温暖扁了扁嘴,又嗔怪地看着路时川能屈能伸道,“不过我不能跟你计较,谁让我做错事在先呢,既然你愿意跟我耗着,那我就跟你耗一辈子了!”
他还欺负她了?
那一副一本正经的敢怒不敢言,还得捡好听的话说给他听的憋屈样儿,直看得路时川一阵哑然,忖了忖他拧眉道:“你打算跟我耗一辈子,我就得陪着你耗一辈子?难不成这世上就只有你一个女的?我就不能喜欢别人?”
这席话的杀伤力无疑太强大,温暖血槽顿时被放空,眼神空洞,怔了好久也回不过神。
她一直以为只要自己真心相待,路时川总有一天能回心转意原谅她,却从来没考虑过他还可以去喜欢别人这个可能。

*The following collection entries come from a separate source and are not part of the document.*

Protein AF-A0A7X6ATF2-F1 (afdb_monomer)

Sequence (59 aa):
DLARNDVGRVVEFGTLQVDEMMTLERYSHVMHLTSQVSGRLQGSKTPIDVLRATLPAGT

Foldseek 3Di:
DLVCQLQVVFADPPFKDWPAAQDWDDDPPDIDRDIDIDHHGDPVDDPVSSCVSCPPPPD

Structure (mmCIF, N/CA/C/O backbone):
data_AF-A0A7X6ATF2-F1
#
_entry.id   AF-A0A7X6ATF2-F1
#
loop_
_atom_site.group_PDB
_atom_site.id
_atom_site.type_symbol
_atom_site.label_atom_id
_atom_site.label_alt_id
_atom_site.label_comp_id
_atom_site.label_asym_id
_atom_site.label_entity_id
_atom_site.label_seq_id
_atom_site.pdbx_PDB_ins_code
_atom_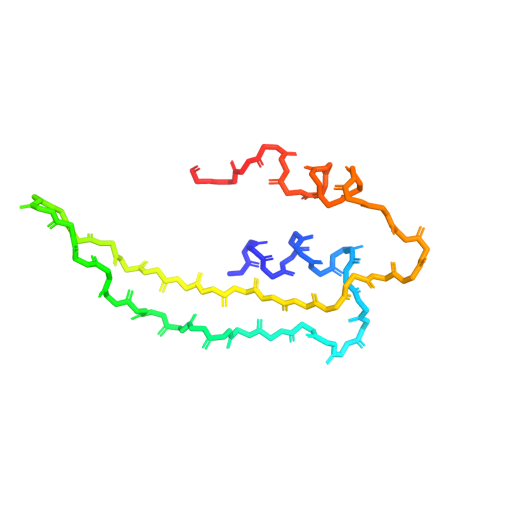site.Cartn_x
_atom_site.Cartn_y
_atom_site.Cartn_z
_atom_site.occupancy
_atom_site.B_iso_or_equiv
_atom_site.auth_seq_id
_atom_site.auth_comp_id
_atom_site.auth_asym_id
_atom_site.auth_atom_id
_atom_site.pdbx_PDB_model_num
ATOM 1 N N . ASP A 1 1 ? 7.779 5.977 2.518 1.00 79.75 1 ASP A N 1
ATOM 2 C CA . ASP A 1 1 ? 7.012 6.937 3.348 1.00 79.75 1 ASP A CA 1
ATOM 3 C C . ASP A 1 1 ? 5.734 7.461 2.717 1.00 79.75 1 ASP A C 1
ATOM 5 O O . ASP A 1 1 ? 4.704 7.376 3.373 1.00 79.75 1 ASP A O 1
ATOM 9 N N . LEU A 1 2 ? 5.749 7.934 1.465 1.00 87.31 2 LEU A N 1
ATOM 10 C CA . LEU A 1 2 ? 4.546 8.471 0.810 1.00 87.31 2 LEU A CA 1
ATOM 11 C C . LEU A 1 2 ? 3.352 7.495 0.837 1.00 87.31 2 LEU A C 1
ATOM 13 O O . LEU A 1 2 ? 2.281 7.852 1.313 1.00 87.31 2 LEU A O 1
ATOM 17 N N . ALA A 1 3 ? 3.577 6.227 0.477 1.00 89.88 3 ALA A N 1
ATOM 18 C CA . ALA A 1 3 ? 2.542 5.191 0.534 1.00 89.88 3 ALA A CA 1
ATOM 19 C C . ALA A 1 3 ? 1.937 5.010 1.942 1.00 89.88 3 ALA A C 1
ATOM 21 O O . ALA A 1 3 ? 0.726 4.860 2.079 1.00 89.88 3 ALA A O 1
ATOM 22 N N . ARG A 1 4 ? 2.752 5.085 3.007 1.00 92.50 4 ARG A N 1
ATOM 23 C CA . ARG A 1 4 ? 2.260 4.999 4.396 1.00 92.50 4 ARG A CA 1
ATOM 24 C C . ARG A 1 4 ? 1.409 6.212 4.762 1.00 92.50 4 ARG A C 1
ATOM 26 O O . ARG A 1 4 ? 0.400 6.054 5.439 1.00 92.50 4 ARG A O 1
ATOM 33 N N . ASN A 1 5 ? 1.803 7.402 4.314 1.00 93.19 5 ASN A N 1
ATOM 34 C CA . ASN A 1 5 ? 1.030 8.623 4.525 1.00 93.19 5 ASN A CA 1
ATOM 35 C C . ASN A 1 5 ? -0.323 8.565 3.804 1.00 93.19 5 ASN A C 1
ATOM 37 O O . ASN A 1 5 ? -1.343 8.912 4.389 1.00 93.19 5 ASN A O 1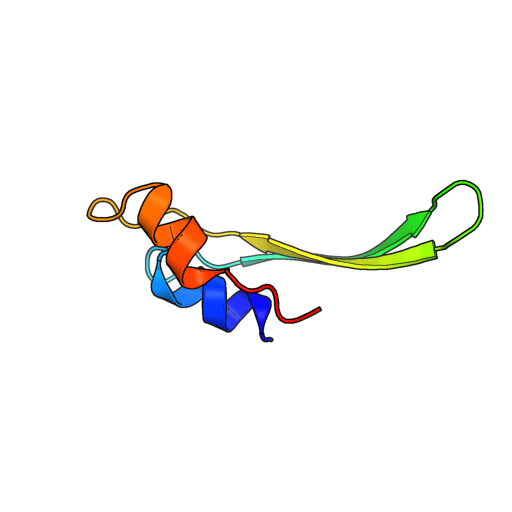
ATOM 41 N N . ASP A 1 6 ? -0.345 8.105 2.555 1.00 93.62 6 ASP A N 1
ATOM 42 C CA . ASP A 1 6 ? -1.564 8.097 1.748 1.00 93.62 6 ASP A CA 1
ATOM 43 C C . ASP A 1 6 ? -2.563 7.043 2.223 1.00 93.62 6 ASP A C 1
ATOM 45 O O . ASP A 1 6 ? -3.715 7.371 2.515 1.00 93.62 6 ASP A O 1
ATOM 49 N N . VAL A 1 7 ? -2.101 5.804 2.413 1.00 94.75 7 VAL A N 1
ATOM 50 C CA . VAL A 1 7 ? -2.920 4.710 2.956 1.00 94.75 7 VAL A CA 1
ATOM 51 C C . VAL A 1 7 ? -3.360 5.024 4.390 1.00 94.75 7 VAL A C 1
ATOM 53 O O . VAL A 1 7 ? -4.520 4.810 4.745 1.00 94.75 7 VAL A O 1
ATOM 56 N N . GLY A 1 8 ? -2.478 5.620 5.199 1.00 95.38 8 GLY A N 1
ATOM 57 C CA . GLY A 1 8 ? -2.740 5.983 6.594 1.00 95.38 8 GLY A CA 1
ATOM 58 C C . GLY A 1 8 ? -3.950 6.897 6.806 1.00 95.38 8 GLY A C 1
ATOM 59 O O . GLY A 1 8 ? -4.567 6.845 7.867 1.00 95.38 8 GLY A O 1
ATOM 60 N N . ARG A 1 9 ? -4.343 7.695 5.803 1.00 94.69 9 ARG A N 1
ATOM 61 C CA . ARG A 1 9 ? -5.513 8.589 5.891 1.00 94.69 9 ARG A CA 1
ATOM 62 C C . ARG A 1 9 ? -6.859 7.860 5.863 1.00 94.69 9 ARG A C 1
ATOM 64 O O . ARG A 1 9 ? -7.867 8.450 6.255 1.00 94.69 9 ARG A O 1
ATOM 71 N N . VAL A 1 10 ? -6.900 6.625 5.363 1.00 96.94 10 VAL A N 1
ATOM 72 C CA . VAL A 1 10 ? -8.154 5.895 5.095 1.00 96.94 10 VAL A CA 1
ATOM 73 C C . VAL A 1 10 ? -8.248 4.541 5.793 1.00 96.94 10 VAL A C 1
ATOM 75 O O . VAL A 1 10 ? -9.329 3.955 5.824 1.00 96.94 10 VAL A O 1
ATOM 78 N N . VAL A 1 11 ? -7.163 4.055 6.395 1.00 97.81 11 VAL A N 1
ATOM 79 C CA . VAL A 1 11 ? -7.145 2.797 7.156 1.00 97.81 11 VAL A CA 1
ATOM 80 C C . VAL A 1 11 ? -7.307 3.024 8.655 1.00 97.81 11 VAL A C 1
ATOM 82 O O . VAL A 1 11 ? -7.129 4.126 9.175 1.00 97.81 11 VAL A O 1
ATOM 85 N N . GLU A 1 12 ? -7.716 1.985 9.368 1.00 97.94 12 GLU A N 1
ATOM 86 C CA . GLU A 1 12 ? -7.877 2.023 10.810 1.00 97.94 12 GLU A CA 1
ATOM 87 C C . GLU A 1 12 ? -6.533 2.199 11.516 1.00 97.94 12 GLU A C 1
ATOM 89 O O . GLU A 1 12 ? -5.515 1.605 11.137 1.00 97.94 12 GLU A O 1
ATOM 94 N N . PHE A 1 13 ? -6.544 2.995 12.586 1.00 94.81 13 PHE A N 1
ATOM 95 C CA . PHE A 1 13 ? -5.356 3.235 13.391 1.00 94.81 13 PHE A CA 1
A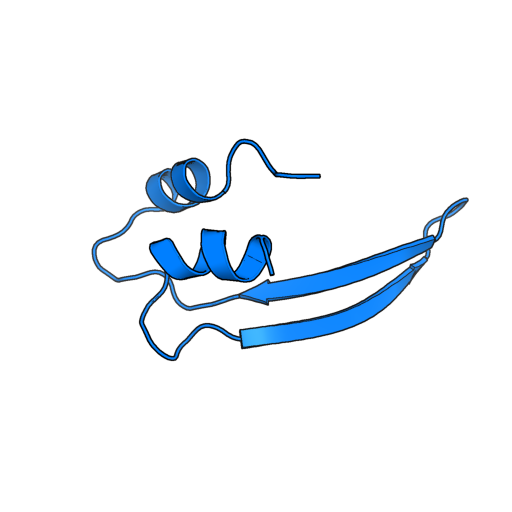TOM 96 C C . PHE A 1 13 ? -4.776 1.919 13.924 1.00 94.81 13 PHE A C 1
ATOM 98 O O . PHE A 1 13 ? -5.504 1.055 14.407 1.00 94.81 13 PHE A O 1
ATOM 105 N N . GLY A 1 14 ?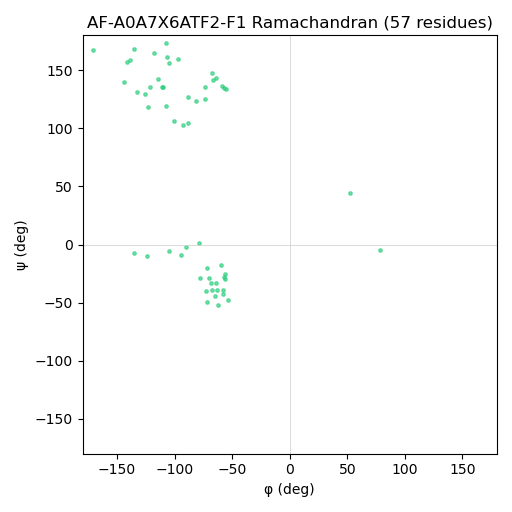 -3.454 1.770 13.828 1.00 95.69 14 GLY A N 1
ATOM 106 C CA . GLY A 1 14 ? -2.741 0.569 14.271 1.00 95.69 14 GLY A CA 1
ATOM 107 C C . GLY A 1 14 ? -2.812 -0.625 13.313 1.00 95.69 14 GLY A C 1
ATOM 108 O O . GLY A 1 14 ? -2.134 -1.612 13.563 1.00 95.69 14 GLY A O 1
ATOM 109 N N . THR A 1 15 ? -3.570 -0.545 12.213 1.00 96.94 15 THR A N 1
ATOM 110 C CA . THR A 1 15 ? -3.646 -1.636 11.218 1.00 96.94 15 THR A CA 1
ATOM 111 C C . THR A 1 15 ? -2.680 -1.469 10.048 1.00 96.94 15 THR A C 1
ATOM 113 O O . THR A 1 15 ? -2.549 -2.378 9.236 1.00 96.94 15 THR A O 1
ATOM 116 N N . LEU A 1 16 ? -2.022 -0.310 9.942 1.00 96.12 16 LEU A N 1
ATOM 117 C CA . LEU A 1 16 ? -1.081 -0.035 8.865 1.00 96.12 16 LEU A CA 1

这世上比她好的姑娘千千万万,万一路时川哪天真的遇见一个怎么办?
想想那个可能,温暖就觉得周身空气凝结,连呼吸都是疼的。
这天她聊不下去了,好想找个地方哭一哭怎么办?
但在这里显然不行。
看着温暖眼底的光以肉眼可见的速度熄灭,路时川搁在腿上的手不由得收紧。
明知道那么说会惹她难过,偏偏控制不住脱口而出了呢?
可忍不住想安慰她的话却怎么也说不出口了。
路时川几次试着挪动嘴唇却最终未能成功吐出哪怕一个字来。
只能干坐着,无动于衷地看着温暖突然站起身,低垂着眼眸用一种听起来很丧的声音对他说,“很晚了,不打扰了,我刚说的,你好好考虑一下,走了。”
说完便真的转身走了,也没有再看他一眼,似乎深受打击,整个人失魂落魄,瘦弱的肩膀垮着,微微勾着背,双手无力地垂在身侧。
许久许久,路时川就这么看着书房门口方向呆呆地坐着。
温暖离去的那个场景一遍遍在脑中回放,甚至无法叫它停下来。
他明明就想叫住她的,可喉咙偏就像被扼住了般……
急促的敲门声想起,路时川才猛地回神,视线缓缓聚焦,他抬起头,见路诗晗站在书房门口,一脸疑惑地看着他。
“想什么想得灵魂出窍?敲了半天门都没反应!温姐姐他们要走了,奶奶让你下去送一送,外头又冷又黑的。”
路诗晗话音才落便见自家大哥脸色突地一变,抓起茶桌上的钥匙便冲了出去,速度快的迎面刮来一阵凉风。
路诗晗打了个寒颤,抱着胳膊缩缩脖子往外走去。
路时川一口气冲下楼,客厅里已不见了温暖姐弟的踪影,只有陈校长一个人孤零零地在沙发上坐着。
见他下来不满地“啧”了一声,严肃地问:“你是不是欺负人家小姑娘了?我瞧着眼睛红红的,像是要哭呢,憋得肩膀都在颤抖。”
真哭了?
路时川浓眉一皱,也没回答,一言难尽地看了眼陈校长,拿了外套便开门出去了。
头一遭被孙子无视了问题的陈校长却欣慰地笑起来。
在路时川还没回来的时候,温暖已经跟他二老坦白了。
早先路时川说遇到了一个很喜欢的小姑娘,改天要带回来给她看看,可陈校长左等右等,两个多月过去了,也没见他把人带跟前来。
陈校长还以为路时川是在糊弄她,没想到还真有其事。
只是……哎!
陈校长是个很开明的老人,年轻人的事她惯来不爱瞎掺和。
但这事儿吧,她还真愿意做这个和事儿佬(月老),谁年轻的时候还没做过几件糊涂事儿?
再说了这也不是什么不可饶恕的原则性错误,知错能改善莫大焉,何况她瞅着人小姑娘挺好的,干净、精神、有灵气,不像外头的年轻人,不是顶着黑眼圈耸拉着萎靡不振,就是把脸涂得跟调色盘似的,看着难受。
更重要的,她觉得温暖对自家孙子这次真的是真心的。
就是不明白,路时川那小子平时挺随和大度一人,怎么在这件事上偏偏这么轴呢?
*
路时川开着车才出小区,便看见温暖和温子杰拦了的士,一前一后上了车,不一会儿便消失在茫茫夜色中。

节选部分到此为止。